Polynomial \( p \) is defined by \( p(x) = x^3+5x^2-2x-24 \; \) has a zero at\( \; x = 2 \). Factor \( p \) completely and find its zeros.

solution

\( p(x) \) has a zero at \( x = 2 \) and therefore \( \; x - 2 \) is a factor of \( p(x) \). Divide \( p(x) \) by \( x - 2 \)

\( \dfrac{p(x)}{x - 2} = \dfrac {x^3 + 5 x^2 - 2 x - 24}{x-2} = x^2 + 7 x + 12 \)
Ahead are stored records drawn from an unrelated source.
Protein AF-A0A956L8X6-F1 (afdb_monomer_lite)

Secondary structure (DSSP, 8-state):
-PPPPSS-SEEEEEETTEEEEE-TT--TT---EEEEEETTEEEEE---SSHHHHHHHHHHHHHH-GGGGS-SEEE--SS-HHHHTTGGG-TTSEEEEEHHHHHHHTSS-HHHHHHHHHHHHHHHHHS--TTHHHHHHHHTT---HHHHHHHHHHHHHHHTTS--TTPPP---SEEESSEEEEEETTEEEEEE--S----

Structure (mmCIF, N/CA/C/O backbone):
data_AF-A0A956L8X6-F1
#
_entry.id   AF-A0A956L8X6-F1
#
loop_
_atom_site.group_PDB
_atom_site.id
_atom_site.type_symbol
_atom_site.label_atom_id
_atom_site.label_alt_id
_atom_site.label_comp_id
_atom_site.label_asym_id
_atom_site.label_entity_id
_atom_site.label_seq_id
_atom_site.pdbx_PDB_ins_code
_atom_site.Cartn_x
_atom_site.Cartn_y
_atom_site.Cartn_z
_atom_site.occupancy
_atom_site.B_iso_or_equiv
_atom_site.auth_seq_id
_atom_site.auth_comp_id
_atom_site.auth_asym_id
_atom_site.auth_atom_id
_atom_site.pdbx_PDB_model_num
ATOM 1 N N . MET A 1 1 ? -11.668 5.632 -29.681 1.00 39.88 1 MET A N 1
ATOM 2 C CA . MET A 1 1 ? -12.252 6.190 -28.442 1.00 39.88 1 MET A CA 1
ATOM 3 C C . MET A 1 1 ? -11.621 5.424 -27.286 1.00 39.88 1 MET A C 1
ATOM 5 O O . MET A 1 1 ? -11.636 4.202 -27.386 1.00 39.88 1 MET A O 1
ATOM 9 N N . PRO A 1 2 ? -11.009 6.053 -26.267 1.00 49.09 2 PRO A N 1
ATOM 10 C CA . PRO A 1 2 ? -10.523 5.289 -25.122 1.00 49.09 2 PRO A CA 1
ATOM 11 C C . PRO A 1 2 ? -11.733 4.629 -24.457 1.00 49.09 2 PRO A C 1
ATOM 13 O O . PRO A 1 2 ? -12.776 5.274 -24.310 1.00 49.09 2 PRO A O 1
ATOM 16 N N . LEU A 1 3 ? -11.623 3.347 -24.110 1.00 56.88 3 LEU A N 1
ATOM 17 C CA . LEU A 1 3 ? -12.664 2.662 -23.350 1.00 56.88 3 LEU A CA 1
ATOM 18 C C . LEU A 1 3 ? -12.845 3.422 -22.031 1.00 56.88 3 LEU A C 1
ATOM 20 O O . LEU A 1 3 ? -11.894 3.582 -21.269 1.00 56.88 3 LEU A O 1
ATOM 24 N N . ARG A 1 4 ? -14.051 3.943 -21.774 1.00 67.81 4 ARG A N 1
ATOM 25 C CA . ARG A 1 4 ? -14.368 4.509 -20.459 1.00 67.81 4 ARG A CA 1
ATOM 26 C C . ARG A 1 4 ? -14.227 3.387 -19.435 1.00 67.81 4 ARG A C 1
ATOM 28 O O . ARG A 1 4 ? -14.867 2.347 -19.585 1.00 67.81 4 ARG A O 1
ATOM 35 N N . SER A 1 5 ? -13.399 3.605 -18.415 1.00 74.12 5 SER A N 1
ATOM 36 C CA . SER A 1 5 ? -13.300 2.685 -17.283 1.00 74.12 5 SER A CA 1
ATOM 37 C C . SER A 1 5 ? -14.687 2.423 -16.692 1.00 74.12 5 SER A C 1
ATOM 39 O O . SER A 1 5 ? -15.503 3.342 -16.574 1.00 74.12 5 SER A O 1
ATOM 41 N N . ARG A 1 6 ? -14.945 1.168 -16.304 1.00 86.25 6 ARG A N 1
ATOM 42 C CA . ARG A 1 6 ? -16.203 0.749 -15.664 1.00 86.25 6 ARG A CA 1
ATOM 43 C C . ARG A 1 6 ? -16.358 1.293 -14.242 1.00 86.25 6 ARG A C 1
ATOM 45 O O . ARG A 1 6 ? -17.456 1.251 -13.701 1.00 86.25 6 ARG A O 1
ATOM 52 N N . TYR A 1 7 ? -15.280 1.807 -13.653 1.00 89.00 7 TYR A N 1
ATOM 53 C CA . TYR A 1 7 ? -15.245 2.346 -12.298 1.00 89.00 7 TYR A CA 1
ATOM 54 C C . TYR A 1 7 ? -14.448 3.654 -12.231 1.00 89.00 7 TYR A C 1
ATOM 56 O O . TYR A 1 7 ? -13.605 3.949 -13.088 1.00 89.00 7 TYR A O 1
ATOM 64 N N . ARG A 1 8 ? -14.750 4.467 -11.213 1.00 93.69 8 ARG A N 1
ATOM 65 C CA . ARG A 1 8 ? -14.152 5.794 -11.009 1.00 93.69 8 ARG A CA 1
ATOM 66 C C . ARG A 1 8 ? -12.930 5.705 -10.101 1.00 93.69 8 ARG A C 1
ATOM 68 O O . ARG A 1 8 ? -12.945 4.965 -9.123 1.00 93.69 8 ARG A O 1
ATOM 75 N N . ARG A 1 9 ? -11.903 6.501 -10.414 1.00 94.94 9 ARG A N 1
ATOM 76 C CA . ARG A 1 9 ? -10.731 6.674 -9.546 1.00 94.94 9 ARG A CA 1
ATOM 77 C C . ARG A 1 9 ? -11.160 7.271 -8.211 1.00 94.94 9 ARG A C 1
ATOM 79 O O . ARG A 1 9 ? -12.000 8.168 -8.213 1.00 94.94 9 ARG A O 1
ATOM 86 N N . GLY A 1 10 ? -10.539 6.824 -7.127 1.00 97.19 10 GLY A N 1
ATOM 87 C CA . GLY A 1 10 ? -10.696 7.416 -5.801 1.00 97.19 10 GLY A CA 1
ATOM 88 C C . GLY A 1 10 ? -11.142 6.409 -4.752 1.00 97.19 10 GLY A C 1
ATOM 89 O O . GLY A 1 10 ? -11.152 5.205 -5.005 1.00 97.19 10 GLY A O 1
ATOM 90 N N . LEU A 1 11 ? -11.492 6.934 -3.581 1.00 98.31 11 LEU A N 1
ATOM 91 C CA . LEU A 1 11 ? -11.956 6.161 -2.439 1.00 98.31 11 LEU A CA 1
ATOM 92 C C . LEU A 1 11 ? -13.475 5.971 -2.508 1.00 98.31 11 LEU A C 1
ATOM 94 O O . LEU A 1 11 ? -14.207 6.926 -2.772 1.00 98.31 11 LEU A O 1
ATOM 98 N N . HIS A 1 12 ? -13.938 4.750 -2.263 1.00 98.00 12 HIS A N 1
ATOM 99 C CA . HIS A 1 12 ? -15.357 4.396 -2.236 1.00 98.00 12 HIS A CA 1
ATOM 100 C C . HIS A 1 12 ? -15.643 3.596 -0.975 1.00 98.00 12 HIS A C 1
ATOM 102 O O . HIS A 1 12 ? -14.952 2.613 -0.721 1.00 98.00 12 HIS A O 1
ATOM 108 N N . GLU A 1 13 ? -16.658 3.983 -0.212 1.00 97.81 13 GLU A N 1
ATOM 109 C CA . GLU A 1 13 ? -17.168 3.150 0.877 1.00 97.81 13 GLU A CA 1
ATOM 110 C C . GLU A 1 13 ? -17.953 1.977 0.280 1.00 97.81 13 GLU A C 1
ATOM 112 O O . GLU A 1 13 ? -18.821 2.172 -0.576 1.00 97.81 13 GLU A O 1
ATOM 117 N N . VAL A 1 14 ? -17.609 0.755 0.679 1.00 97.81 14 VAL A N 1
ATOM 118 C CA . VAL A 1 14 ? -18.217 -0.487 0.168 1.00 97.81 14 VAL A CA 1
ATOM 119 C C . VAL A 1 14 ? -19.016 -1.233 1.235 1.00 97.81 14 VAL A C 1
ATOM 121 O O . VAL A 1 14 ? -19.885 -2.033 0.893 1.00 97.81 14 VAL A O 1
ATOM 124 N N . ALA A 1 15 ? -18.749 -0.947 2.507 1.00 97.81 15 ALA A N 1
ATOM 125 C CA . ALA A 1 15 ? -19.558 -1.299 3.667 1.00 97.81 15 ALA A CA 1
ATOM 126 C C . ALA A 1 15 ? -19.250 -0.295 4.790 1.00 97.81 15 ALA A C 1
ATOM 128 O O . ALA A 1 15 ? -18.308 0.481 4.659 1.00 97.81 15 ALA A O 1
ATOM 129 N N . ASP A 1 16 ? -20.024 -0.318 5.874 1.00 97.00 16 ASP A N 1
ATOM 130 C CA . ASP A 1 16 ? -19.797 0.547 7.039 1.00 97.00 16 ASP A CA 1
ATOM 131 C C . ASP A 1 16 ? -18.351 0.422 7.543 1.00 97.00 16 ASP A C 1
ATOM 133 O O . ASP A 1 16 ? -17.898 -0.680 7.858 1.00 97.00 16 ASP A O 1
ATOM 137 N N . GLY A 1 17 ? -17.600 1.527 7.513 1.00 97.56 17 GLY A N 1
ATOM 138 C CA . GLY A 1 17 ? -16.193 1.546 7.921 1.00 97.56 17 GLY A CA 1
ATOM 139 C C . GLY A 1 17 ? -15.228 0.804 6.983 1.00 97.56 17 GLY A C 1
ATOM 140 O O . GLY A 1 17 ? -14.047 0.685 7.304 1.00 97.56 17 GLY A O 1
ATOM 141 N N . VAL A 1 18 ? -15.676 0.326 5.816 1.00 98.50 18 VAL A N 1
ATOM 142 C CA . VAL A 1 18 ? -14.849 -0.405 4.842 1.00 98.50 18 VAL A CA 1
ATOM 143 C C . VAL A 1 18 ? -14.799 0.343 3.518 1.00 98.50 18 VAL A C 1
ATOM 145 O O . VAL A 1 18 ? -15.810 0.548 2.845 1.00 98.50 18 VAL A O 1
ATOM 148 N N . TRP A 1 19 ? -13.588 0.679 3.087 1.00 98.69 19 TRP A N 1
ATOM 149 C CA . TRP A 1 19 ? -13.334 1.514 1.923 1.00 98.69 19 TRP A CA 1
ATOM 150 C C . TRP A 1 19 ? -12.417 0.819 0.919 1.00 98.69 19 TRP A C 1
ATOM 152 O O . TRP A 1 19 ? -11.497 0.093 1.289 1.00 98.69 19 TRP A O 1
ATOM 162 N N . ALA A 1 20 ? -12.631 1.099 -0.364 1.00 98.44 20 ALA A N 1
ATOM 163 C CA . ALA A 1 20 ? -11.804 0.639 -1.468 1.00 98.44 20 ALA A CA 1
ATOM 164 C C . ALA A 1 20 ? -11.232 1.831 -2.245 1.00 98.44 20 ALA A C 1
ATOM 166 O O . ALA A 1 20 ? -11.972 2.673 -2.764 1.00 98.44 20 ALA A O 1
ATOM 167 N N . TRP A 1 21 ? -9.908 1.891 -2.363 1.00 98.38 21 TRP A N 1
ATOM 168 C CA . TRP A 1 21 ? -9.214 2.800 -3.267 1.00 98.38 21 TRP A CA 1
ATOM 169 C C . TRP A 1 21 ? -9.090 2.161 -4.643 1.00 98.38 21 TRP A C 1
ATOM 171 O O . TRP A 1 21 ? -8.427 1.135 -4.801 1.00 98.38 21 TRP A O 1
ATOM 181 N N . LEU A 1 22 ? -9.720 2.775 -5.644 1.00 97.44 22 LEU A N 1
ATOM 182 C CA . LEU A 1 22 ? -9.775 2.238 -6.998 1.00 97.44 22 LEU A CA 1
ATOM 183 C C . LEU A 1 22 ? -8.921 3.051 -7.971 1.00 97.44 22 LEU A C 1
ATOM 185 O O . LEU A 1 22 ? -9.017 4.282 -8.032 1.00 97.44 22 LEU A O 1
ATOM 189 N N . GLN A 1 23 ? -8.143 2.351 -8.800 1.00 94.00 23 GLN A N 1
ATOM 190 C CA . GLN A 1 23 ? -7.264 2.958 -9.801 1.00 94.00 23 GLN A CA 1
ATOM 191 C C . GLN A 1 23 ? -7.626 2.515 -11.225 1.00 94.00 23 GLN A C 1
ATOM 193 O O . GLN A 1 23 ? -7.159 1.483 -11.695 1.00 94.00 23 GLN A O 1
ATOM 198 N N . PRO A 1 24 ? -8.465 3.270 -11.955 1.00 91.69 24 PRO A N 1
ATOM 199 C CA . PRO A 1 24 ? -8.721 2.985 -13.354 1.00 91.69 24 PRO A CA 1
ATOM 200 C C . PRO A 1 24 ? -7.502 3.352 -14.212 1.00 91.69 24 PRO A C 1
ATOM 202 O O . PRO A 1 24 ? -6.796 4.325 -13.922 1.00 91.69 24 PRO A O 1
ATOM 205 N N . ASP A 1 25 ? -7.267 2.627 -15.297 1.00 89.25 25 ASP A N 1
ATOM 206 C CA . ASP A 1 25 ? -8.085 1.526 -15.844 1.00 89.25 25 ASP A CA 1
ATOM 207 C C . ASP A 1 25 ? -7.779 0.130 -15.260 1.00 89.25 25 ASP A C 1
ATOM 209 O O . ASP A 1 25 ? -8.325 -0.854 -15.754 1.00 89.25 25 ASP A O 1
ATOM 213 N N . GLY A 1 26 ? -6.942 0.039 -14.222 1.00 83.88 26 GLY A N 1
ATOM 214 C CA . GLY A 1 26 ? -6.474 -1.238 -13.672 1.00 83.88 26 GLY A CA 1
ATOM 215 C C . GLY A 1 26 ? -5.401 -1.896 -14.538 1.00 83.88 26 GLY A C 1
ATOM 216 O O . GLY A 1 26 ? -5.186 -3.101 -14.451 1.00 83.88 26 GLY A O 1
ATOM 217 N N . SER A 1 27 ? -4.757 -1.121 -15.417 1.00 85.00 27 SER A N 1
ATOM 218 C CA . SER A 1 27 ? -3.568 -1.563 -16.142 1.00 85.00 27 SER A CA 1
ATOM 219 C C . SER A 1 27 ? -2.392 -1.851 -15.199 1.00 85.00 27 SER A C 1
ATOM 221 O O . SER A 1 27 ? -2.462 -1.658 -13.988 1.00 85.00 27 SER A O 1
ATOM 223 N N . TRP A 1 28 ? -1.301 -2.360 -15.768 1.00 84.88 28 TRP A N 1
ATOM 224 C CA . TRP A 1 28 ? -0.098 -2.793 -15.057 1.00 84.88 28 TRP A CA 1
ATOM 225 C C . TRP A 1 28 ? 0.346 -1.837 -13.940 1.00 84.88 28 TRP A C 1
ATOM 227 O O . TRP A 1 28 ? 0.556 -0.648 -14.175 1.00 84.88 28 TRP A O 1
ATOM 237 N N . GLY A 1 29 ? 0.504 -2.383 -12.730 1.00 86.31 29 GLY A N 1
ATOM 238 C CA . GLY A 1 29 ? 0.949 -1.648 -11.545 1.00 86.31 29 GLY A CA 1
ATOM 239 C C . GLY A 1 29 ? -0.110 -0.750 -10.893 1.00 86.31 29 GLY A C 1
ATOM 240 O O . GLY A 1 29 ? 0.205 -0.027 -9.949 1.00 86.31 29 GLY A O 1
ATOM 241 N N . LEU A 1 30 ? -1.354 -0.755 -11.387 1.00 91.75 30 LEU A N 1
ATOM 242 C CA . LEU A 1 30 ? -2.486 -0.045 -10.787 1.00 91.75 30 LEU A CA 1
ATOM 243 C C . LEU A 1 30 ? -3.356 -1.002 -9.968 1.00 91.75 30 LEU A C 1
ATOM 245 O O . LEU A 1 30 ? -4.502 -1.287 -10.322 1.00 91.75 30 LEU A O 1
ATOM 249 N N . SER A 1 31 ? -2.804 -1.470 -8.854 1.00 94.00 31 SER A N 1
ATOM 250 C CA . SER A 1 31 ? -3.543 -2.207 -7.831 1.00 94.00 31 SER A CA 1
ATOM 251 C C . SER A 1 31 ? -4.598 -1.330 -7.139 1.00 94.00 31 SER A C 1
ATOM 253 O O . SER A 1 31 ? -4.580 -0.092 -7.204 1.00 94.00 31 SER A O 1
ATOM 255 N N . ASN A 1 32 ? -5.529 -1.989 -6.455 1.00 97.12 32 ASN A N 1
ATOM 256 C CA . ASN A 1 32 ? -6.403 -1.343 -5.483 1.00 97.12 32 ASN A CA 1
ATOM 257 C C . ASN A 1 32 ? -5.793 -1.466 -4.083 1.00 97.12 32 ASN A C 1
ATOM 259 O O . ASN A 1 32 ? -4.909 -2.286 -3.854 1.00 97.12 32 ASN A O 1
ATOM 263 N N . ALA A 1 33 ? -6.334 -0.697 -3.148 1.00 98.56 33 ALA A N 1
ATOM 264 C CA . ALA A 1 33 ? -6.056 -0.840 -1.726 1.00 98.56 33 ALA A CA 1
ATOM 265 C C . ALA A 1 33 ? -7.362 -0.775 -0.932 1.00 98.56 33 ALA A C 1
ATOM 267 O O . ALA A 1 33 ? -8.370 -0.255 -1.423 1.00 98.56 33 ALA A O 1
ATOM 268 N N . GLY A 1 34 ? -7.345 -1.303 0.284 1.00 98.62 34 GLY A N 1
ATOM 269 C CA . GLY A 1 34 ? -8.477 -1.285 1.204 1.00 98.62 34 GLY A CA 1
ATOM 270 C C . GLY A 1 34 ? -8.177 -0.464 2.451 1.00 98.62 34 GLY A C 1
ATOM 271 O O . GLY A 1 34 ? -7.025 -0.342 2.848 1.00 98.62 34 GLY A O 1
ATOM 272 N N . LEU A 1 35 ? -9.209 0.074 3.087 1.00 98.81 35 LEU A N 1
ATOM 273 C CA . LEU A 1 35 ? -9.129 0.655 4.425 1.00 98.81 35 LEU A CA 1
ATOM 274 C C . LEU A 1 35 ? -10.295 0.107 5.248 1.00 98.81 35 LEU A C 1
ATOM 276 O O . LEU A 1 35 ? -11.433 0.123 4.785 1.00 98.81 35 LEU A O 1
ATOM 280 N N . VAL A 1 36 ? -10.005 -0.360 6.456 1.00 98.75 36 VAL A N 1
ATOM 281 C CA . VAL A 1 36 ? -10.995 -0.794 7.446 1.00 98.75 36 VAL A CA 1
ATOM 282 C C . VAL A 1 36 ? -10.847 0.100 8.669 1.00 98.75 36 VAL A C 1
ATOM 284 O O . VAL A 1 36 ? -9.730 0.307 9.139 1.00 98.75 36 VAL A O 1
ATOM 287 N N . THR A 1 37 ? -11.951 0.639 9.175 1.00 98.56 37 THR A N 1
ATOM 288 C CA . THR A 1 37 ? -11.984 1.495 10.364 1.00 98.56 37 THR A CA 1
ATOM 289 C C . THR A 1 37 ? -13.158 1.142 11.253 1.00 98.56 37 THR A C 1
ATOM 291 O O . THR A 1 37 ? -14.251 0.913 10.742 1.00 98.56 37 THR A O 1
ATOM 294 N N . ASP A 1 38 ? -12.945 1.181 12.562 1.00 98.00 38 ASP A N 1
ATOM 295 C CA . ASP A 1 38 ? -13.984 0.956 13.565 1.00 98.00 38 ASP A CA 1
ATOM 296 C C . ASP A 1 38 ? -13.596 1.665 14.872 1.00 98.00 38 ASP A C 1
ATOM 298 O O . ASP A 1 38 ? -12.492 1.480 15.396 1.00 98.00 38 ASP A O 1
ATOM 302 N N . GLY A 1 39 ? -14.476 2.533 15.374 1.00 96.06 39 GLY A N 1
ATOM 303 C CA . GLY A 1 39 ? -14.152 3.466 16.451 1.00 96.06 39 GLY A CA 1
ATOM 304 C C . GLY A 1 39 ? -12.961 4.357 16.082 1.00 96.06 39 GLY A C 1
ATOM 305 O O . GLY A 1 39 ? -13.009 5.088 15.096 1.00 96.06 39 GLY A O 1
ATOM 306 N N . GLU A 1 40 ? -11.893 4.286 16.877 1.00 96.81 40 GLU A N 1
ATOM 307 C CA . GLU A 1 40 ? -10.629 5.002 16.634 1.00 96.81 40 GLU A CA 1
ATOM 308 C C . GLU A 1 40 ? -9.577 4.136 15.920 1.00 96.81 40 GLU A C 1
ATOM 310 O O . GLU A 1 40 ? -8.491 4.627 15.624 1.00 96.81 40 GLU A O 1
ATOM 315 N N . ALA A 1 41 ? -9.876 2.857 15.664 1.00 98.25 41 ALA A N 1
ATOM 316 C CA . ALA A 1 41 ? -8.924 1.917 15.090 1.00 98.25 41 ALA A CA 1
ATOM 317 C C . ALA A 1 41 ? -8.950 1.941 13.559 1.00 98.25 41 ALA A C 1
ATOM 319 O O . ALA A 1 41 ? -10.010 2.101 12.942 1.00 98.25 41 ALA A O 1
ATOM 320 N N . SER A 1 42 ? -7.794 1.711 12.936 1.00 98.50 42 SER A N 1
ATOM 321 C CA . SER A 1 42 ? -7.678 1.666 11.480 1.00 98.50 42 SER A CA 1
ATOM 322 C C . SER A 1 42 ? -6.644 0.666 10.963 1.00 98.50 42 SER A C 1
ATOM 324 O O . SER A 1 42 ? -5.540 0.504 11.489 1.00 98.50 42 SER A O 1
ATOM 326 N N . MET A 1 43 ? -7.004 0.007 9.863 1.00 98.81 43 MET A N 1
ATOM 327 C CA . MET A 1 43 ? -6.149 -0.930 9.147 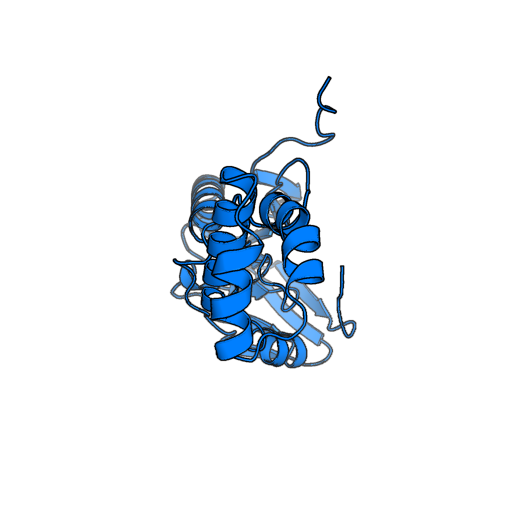1.00 98.81 43 MET A CA 1
ATOM 328 C C . MET A 1 43 ? -6.160 -0.629 7.651 1.00 98.81 43 MET A C 1
ATOM 330 O O . MET A 1 43 ? -7.215 -0.583 7.018 1.00 98.81 43 MET A O 1
ATOM 334 N N . LEU A 1 44 ? -4.973 -0.484 7.070 1.00 98.88 44 LEU A N 1
ATOM 335 C CA . LEU A 1 44 ? -4.775 -0.377 5.629 1.00 98.88 44 LEU A CA 1
ATOM 336 C C . LEU A 1 44 ? -4.500 -1.760 5.027 1.00 98.88 44 LEU A C 1
ATOM 338 O O . LEU A 1 44 ? -3.763 -2.553 5.606 1.00 98.88 44 LEU A O 1
ATOM 342 N N . VAL A 1 45 ? -5.038 -2.028 3.840 1.00 98.81 45 VAL A N 1
ATOM 343 C CA . VAL A 1 45 ? -4.722 -3.209 3.029 1.00 98.81 45 VAL A CA 1
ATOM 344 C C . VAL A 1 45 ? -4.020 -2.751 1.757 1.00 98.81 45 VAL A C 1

Using the division above, \( p(x) \) may now be written in factored form as follows:
\( p(x) = (x - 2)(x^2 + 7 x + 12) \)
Factor the quadratic expression \( x^2 + 7 x + 12 \).
\( p(x) = (x - 2)(x + 3)(x + 4) \)
The zeros are found by solving the equation.
\( p(x) = (x - 2)(x + 3)(x + 4) = 0 \)
For p(x) to be equal to zero, we need to have
\( x - 2 = 0 \), or \( x + 3 = 0 \) , or \( x + 4 = 0 \)
Solve each of the above equations to obtain the zeros of \( p(x) \).
\( x = 2 \), \( x = - 3 \) and \(x = - 4 \).

Question 2

The polynomial \( p(x)=3x^4+5x^3-17x^2-25x+10 \) has irrational zeros at \( x = \pm \sqrt5 \). Find the other zeros.

solution

Zeros at \( x = \pm \sqrt5 \) correspond to the factors.
\( x - \sqrt 5 \) and \( x + \sqrt 5 \)
Hence polynomial \( p(x) \) may be written as
\( p(x) = (x - √5)(x + √5) Q(x) = (x^2 - 5)Q(x) \)
Find \( Q(x) \) using long division of polynomials
\( Q(x) = \dfrac{p(x)}{x^2 - 5} \)

\( \quad = \dfrac{3 x^4 + 5 x^3 - 17 x^2 - 25 x + 10}{x^2 - 5} \)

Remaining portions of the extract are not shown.